::: Data for the task :::

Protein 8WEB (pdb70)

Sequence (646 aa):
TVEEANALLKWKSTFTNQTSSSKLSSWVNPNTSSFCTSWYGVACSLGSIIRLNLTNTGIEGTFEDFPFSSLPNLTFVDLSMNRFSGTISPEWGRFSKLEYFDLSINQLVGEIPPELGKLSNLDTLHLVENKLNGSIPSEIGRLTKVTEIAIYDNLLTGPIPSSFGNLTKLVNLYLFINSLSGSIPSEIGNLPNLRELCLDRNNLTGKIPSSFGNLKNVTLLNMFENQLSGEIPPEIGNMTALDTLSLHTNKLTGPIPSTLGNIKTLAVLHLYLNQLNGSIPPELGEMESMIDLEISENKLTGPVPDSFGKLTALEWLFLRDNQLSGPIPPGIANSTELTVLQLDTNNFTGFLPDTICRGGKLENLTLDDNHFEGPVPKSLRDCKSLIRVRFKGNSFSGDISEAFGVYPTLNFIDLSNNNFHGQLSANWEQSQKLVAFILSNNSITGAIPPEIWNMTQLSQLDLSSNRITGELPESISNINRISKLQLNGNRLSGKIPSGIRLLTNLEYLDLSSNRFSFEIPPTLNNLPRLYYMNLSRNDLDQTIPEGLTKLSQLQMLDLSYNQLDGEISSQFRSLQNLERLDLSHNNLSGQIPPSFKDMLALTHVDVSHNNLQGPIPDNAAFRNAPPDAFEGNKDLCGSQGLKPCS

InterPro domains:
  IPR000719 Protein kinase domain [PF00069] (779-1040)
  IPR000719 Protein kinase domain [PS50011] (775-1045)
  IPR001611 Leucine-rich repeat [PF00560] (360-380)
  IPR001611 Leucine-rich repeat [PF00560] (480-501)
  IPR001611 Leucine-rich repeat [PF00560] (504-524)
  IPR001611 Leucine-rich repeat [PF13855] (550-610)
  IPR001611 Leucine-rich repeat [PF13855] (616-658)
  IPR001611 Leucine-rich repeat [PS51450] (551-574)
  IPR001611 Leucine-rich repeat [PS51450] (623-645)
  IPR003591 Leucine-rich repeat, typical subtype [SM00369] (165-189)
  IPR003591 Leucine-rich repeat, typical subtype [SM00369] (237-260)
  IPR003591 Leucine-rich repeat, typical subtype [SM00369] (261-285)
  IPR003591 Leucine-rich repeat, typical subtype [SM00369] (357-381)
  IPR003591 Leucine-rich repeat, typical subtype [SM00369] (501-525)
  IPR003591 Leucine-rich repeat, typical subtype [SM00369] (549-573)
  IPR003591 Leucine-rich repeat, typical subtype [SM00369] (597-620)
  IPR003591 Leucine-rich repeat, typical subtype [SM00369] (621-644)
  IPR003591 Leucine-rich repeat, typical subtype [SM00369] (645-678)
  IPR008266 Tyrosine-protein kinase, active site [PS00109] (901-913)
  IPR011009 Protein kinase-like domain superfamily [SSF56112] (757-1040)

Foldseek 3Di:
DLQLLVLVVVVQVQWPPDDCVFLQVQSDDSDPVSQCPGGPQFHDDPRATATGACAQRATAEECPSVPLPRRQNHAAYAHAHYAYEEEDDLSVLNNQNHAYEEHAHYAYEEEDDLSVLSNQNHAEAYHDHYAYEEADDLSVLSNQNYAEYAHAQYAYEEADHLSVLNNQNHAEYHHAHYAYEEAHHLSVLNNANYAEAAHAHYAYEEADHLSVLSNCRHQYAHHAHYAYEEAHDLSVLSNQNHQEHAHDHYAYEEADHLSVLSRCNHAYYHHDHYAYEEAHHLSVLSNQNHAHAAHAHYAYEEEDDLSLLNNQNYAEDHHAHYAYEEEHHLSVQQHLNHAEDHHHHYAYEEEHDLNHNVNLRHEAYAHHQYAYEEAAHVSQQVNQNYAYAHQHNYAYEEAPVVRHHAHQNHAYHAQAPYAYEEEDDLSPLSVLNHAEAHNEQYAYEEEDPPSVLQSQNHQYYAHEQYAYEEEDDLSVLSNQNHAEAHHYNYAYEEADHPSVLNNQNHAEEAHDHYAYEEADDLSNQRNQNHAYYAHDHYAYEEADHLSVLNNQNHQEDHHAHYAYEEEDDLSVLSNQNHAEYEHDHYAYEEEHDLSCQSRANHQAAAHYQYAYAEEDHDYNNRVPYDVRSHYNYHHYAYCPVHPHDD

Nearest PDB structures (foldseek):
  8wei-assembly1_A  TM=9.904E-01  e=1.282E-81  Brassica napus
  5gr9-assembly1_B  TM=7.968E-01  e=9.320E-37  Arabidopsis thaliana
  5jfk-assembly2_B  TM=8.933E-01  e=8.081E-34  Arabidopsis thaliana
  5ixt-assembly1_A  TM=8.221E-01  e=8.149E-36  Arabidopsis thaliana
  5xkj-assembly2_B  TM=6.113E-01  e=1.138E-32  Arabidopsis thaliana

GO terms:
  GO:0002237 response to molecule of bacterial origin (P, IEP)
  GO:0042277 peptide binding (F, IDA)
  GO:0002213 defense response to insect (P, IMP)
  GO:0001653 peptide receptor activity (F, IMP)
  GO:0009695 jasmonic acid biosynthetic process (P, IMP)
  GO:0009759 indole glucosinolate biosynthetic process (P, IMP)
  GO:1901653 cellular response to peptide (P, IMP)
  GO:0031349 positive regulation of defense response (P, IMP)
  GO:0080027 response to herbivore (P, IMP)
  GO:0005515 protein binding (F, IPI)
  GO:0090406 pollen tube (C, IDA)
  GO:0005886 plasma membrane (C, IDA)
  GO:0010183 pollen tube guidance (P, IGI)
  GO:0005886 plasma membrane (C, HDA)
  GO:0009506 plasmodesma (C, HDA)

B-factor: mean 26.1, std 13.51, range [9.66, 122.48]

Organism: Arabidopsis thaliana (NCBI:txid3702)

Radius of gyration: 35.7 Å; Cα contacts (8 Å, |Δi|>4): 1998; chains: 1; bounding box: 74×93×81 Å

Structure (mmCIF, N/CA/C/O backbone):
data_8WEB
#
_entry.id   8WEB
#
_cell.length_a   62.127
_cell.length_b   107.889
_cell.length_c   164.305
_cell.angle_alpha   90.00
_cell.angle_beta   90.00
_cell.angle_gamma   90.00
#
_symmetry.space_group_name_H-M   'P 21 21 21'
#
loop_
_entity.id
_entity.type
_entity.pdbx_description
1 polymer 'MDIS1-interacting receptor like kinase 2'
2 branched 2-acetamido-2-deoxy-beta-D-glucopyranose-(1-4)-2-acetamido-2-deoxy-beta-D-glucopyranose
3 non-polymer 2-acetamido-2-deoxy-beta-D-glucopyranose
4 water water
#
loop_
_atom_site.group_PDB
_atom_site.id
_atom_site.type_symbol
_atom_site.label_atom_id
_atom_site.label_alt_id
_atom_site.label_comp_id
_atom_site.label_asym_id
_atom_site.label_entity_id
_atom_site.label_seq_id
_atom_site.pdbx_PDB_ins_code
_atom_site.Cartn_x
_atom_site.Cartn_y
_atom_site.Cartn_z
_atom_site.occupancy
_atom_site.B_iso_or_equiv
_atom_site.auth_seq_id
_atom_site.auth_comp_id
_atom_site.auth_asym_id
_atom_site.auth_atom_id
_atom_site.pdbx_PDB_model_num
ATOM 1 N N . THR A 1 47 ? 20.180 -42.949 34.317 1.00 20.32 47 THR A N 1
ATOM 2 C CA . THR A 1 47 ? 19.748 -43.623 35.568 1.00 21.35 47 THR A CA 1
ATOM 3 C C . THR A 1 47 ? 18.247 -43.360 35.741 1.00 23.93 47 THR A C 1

:::

_Task instructions:_ Would you print, exactly as written, every line above from the one holding "GO:0009695 jasmonic acid" through the one holding "Structure (mmCIF, N/CA/C/O", with both included and no other lines?

_Task result:_
  GO:0009695 jasmonic acid biosynthetic process (P, IMP)
  GO:0009759 indole glucosinolate biosynthetic process (P, IMP)
  GO:1901653 cellular response to peptide (P, IMP)
  GO:0031349 positive regulation of defense response (P, IMP)
  GO:0080027 response to herbivore (P, IMP)
  GO:0005515 protein binding (F, IPI)
  GO:0090406 pollen tube (C, IDA)
  GO:0005886 plasma membrane (C, IDA)
  GO:0010183 pollen tube guidance (P, IGI)
  GO:0005886 plasma membrane (C, HDA)
  GO:0009506 plasmodesma (C, HDA)

B-factor: mean 26.1, std 13.51, range [9.66, 122.48]

Organism: Arabidopsis thaliana (NCBI:txid3702)

Radius of gyration: 35.7 Å; Cα contacts (8 Å, |Δi|>4): 1998; chains: 1; bounding box: 74×93×81 Å

Structure (mmCIF, N/CA/C/O backbone):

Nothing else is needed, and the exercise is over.